The second speaker is James Baker, from central Pennsylvania, with the Council of Governments--an 11 county area with 300 local government entities of one kind or another. Most communities are under 2500 population, and many are under 1000. Generally a very low density area--20-40 households per square mile as an average.

Broadband services are expanding in the area. However, 98% of Pennsylvania urban areas have some form of broadband, but only 25% of rural areas have some kind of service. Providers view rural areas as not good markets.

The state of Pennsylvania has funded a GIS system that provides service maps for various kinds of services available (i.e. DSL, cable modem, etc). Good tool, but data quality varies, some limitations in granularity of data.

Wireless services were considered for expansion in one county by swapping tower space on an EMS tower with space on a commercially-owned tower in another part of the county. EMS would get better radio coverage, and residents and businesses would get more access and choice in broadband.
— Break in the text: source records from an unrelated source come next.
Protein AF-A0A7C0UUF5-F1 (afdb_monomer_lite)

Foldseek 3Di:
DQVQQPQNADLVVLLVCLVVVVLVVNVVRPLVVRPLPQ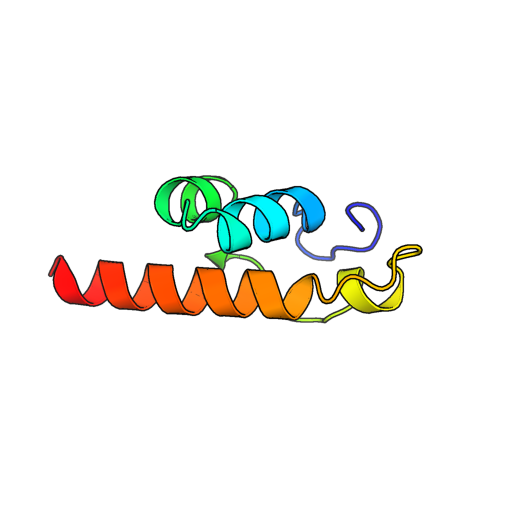RCCVPPPVNDSSSVSSVSSNVVNVVVVVVVD

Radius of gyration: 11.5 Å; chains: 1; bounding box: 28×24×30 Å

pLDDT: mean 95.93, std 5.66, range [58.41, 98.5]

Sequence (69 aa):
CVDVCPMGLVPTRLYSLALADMFSEAKRLGALDCIECGCCSYVCPAGLKLVHGIRFAKSEIMMQMRKAG

Secondary structure (DSSP, 8-state):
--TT-TT---HHHHHHHHHTT-HHHHHHTTGGG-----HHHHT-TT---HHHHHHHHHHHHHHHHHH--

Structure (mmCIF, N/CA/C/O backbone):
data_AF-A0A7C0UUF5-F1
#
_entry.id   AF-A0A7C0UUF5-F1
#
loop_
_atom_site.group_PDB
_atom_site.id
_atom_site.type_symbol
_atom_site.label_atom_id
_atom_site.label_alt_id
_atom_site.label_comp_id
_atom_site.label_asym_id
_atom_site.label_entity_id
_atom_site.label_seq_id
_atom_site.pdbx_PDB_ins_code
_atom_site.Cartn_x
_atom_site.Cartn_y
_atom_site.Cartn_z
_atom_site.occupancy
_atom_site.B_iso_or_equiv
_atom_site.auth_seq_id
_atom_site.auth_comp_id
_atom_site.auth_asym_id
_atom_site.auth_atom_id
_atom_site.pdbx_PDB_model_num
ATOM 1 N N . CYS A 1 1 ? 3.361 -5.119 -10.436 1.00 86.56 1 CYS A N 1
ATOM 2 C CA . CYS A 1 1 ? 2.846 -5.017 -9.044 1.00 86.56 1 CYS A CA 1
ATOM 3 C C . CYS A 1 1 ? 1.690 -5.972 -8.774 1.00 86.56 1 CYS A C 1
ATOM 5 O O . CYS A 1 1 ? 1.744 -6.641 -7.753 1.00 86.56 1 CYS A O 1
ATOM 7 N N . VAL A 1 2 ? 0.668 -6.012 -9.639 1.00 93.44 2 VAL A N 1
ATOM 8 C CA . VAL A 1 2 ? -0.453 -6.968 -9.538 1.00 93.44 2 VAL A CA 1
ATOM 9 C C . VAL A 1 2 ? 0.047 -8.397 -9.749 1.00 93.44 2 VAL A C 1
ATOM 11 O O . VAL A 1 2 ? -0.138 -9.232 -8.875 1.00 93.44 2 VAL A O 1
ATOM 14 N N . ASP A 1 3 ? 0.809 -8.628 -10.820 1.00 94.62 3 ASP A N 1
ATOM 15 C CA . ASP A 1 3 ? 1.280 -9.969 -11.220 1.00 94.62 3 ASP A CA 1
ATOM 16 C C . ASP A 1 3 ? 2.191 -10.654 -10.191 1.00 94.62 3 ASP A C 1
ATOM 18 O O . ASP A 1 3 ? 2.336 -11.869 -10.191 1.00 94.62 3 ASP A O 1
ATOM 22 N N . VAL A 1 4 ? 2.811 -9.873 -9.302 1.00 95.62 4 VAL A N 1
ATOM 23 C CA . VAL A 1 4 ? 3.703 -10.377 -8.244 1.00 95.62 4 VAL A CA 1
ATOM 24 C C . VAL A 1 4 ? 3.035 -10.406 -6.871 1.00 95.62 4 VAL A C 1
ATOM 26 O O . VAL A 1 4 ? 3.687 -10.721 -5.878 1.00 95.62 4 VAL A O 1
ATOM 29 N N . CYS A 1 5 ? 1.775 -9.977 -6.767 1.00 97.31 5 CYS A N 1
ATOM 30 C CA . CYS A 1 5 ? 1.084 -9.923 -5.490 1.00 97.31 5 CYS A CA 1
ATOM 31 C C . CYS A 1 5 ? 0.523 -11.312 -5.150 1.00 97.31 5 CYS A C 1
ATOM 33 O O . CYS A 1 5 ? -0.392 -11.763 -5.836 1.00 97.31 5 CYS A O 1
ATOM 35 N N . PRO A 1 6 ? 0.974 -11.966 -4.062 1.00 96.06 6 PRO A N 1
ATOM 36 C CA . PRO A 1 6 ? 0.482 -13.297 -3.695 1.00 96.06 6 PRO A CA 1
ATOM 37 C C . PRO A 1 6 ? -0.996 -13.298 -3.278 1.00 96.06 6 PRO A C 1
ATOM 39 O O . PRO A 1 6 ? -1.643 -14.335 -3.306 1.00 96.06 6 PRO A O 1
ATOM 42 N N . MET A 1 7 ? -1.532 -12.130 -2.912 1.00 97.44 7 MET A N 1
ATOM 43 C CA . MET A 1 7 ? -2.929 -11.949 -2.508 1.00 97.44 7 MET A CA 1
ATOM 44 C C . MET A 1 7 ? -3.832 -11.498 -3.666 1.00 97.44 7 MET A C 1
ATOM 46 O O . MET A 1 7 ? -4.999 -11.202 -3.440 1.00 97.44 7 MET A O 1
ATOM 50 N N . GLY A 1 8 ? -3.298 -11.365 -4.889 1.00 96.06 8 GLY A N 1
ATOM 51 C CA . GLY A 1 8 ? -4.07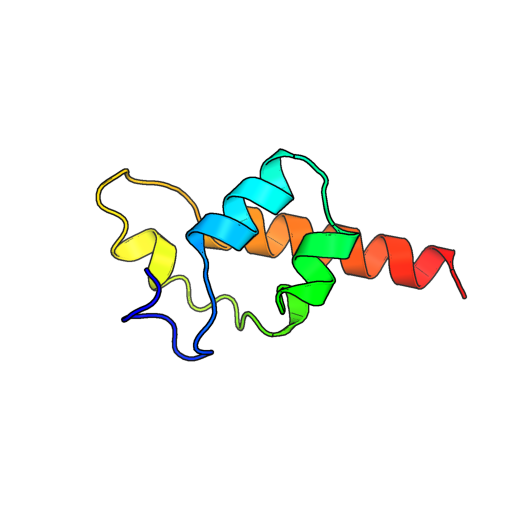3 -10.904 -6.048 1.00 96.06 8 GLY A CA 1
ATOM 52 C C . GLY A 1 8 ? -4.604 -9.468 -5.933 1.00 96.06 8 GLY A C 1
ATOM 53 O O . GLY A 1 8 ? -5.583 -9.116 -6.583 1.00 96.06 8 GLY A O 1
ATOM 54 N N . LEU A 1 9 ? -3.988 -8.630 -5.093 1.00 97.38 9 LEU A N 1
ATOM 55 C CA . LEU A 1 9 ? -4.426 -7.249 -4.873 1.00 97.38 9 LEU A CA 1
ATOM 56 C C . LEU A 1 9 ? -3.995 -6.321 -6.016 1.00 97.38 9 LEU A C 1
ATOM 58 O O . LEU A 1 9 ? -3.212 -6.687 -6.896 1.00 97.38 9 LEU A O 1
ATOM 62 N N . VAL A 1 10 ? -4.433 -5.059 -5.935 1.00 97.31 10 VAL A N 1
ATOM 63 C CA . VAL A 1 10 ? -3.974 -3.961 -6.801 1.00 97.31 10 VAL A CA 1
ATOM 64 C C . VAL A 1 10 ? -3.128 -2.962 -5.992 1.00 97.31 10 VAL A C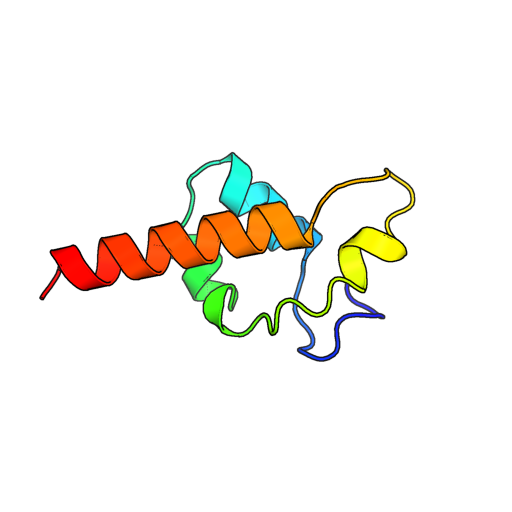 1
ATOM 66 O O . VAL A 1 10 ? -3.634 -1.912 -5.586 1.00 97.31 10 VAL A O 1
ATOM 69 N N . PRO A 1 11 ? -1.826 -3.243 -5.733 1.00 97.19 11 PRO A N 1
ATOM 70 C CA . PRO A 1 11 ? -1.013 -2.460 -4.799 1.00 97.19 11 PRO A CA 1
ATOM 71 C C . PRO A 1 11 ? -0.872 -0.986 -5.166 1.00 97.19 11 PRO A C 1
ATOM 73 O O . PRO A 1 11 ? -0.817 -0.138 -4.284 1.00 97.19 11 PRO A O 1
ATOM 76 N N . THR A 1 12 ? -0.816 -0.669 -6.461 1.00 97.25 12 THR A N 1
ATOM 77 C CA . THR A 1 12 ? -0.713 0.713 -6.947 1.00 97.25 12 THR A CA 1
ATOM 78 C C . THR A 1 12 ? -1.964 1.515 -6.609 1.00 97.25 12 THR A C 1
ATOM 80 O O . THR A 1 12 ? -1.852 2.636 -6.127 1.00 97.25 12 THR A O 1
ATOM 83 N N . ARG A 1 13 ? -3.154 0.925 -6.778 1.00 98.00 13 ARG A N 1
ATOM 84 C CA . ARG A 1 13 ? -4.421 1.576 -6.431 1.00 98.00 13 ARG A CA 1
ATOM 85 C C . ARG A 1 13 ? -4.573 1.733 -4.922 1.00 98.00 13 ARG A C 1
ATOM 87 O O . ARG A 1 13 ? -4.946 2.811 -4.475 1.00 98.00 13 ARG A O 1
ATOM 94 N N . LEU A 1 14 ? -4.243 0.699 -4.146 1.00 98.31 14 LEU A N 1
ATOM 95 C CA . LEU A 1 14 ? -4.249 0.771 -2.681 1.00 98.31 14 LEU A CA 1
ATOM 96 C C . LEU A 1 14 ? -3.291 1.849 -2.161 1.00 98.31 14 LEU A C 1
ATOM 98 O O . LEU A 1 14 ? -3.650 2.604 -1.266 1.00 98.31 14 LEU A O 1
ATOM 102 N N . TYR A 1 15 ? -2.103 1.960 -2.757 1.00 98.19 15 TYR A N 1
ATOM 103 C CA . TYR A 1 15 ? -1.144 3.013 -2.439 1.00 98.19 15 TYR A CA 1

Murphy's Law kicked in...the six inch square antenna which was to be put on the county tower would require a $5000 engineering study to make sure it would not add significant wind loading to the 200' tower. No one would pay for the study, so the project got slowed down while a variety of funding sources were pursued. The ARC came to the rescue, but the $5000 grant application required almost the same amount of paperwork as a $150,000 grant.

After the engineering studies were done, it was discovered that the county did have legal control of the tower, and that has required additional effort. Testing by the service provider has shown that nearly the entire anticipated service area will be covered.

In the meantime, the government fiber project is using wireless to expand coverage beyond the ends of the fiber. Some nonprofits are getting service.

Issues include legal problems--one person, the county lawyer, has the power to stop these projects dead in their tracks. If the cable company expands service, the wireless provider may feel it is not worth it to continue expansion--it becomes very important for government to be able to move quickly to help private businesses.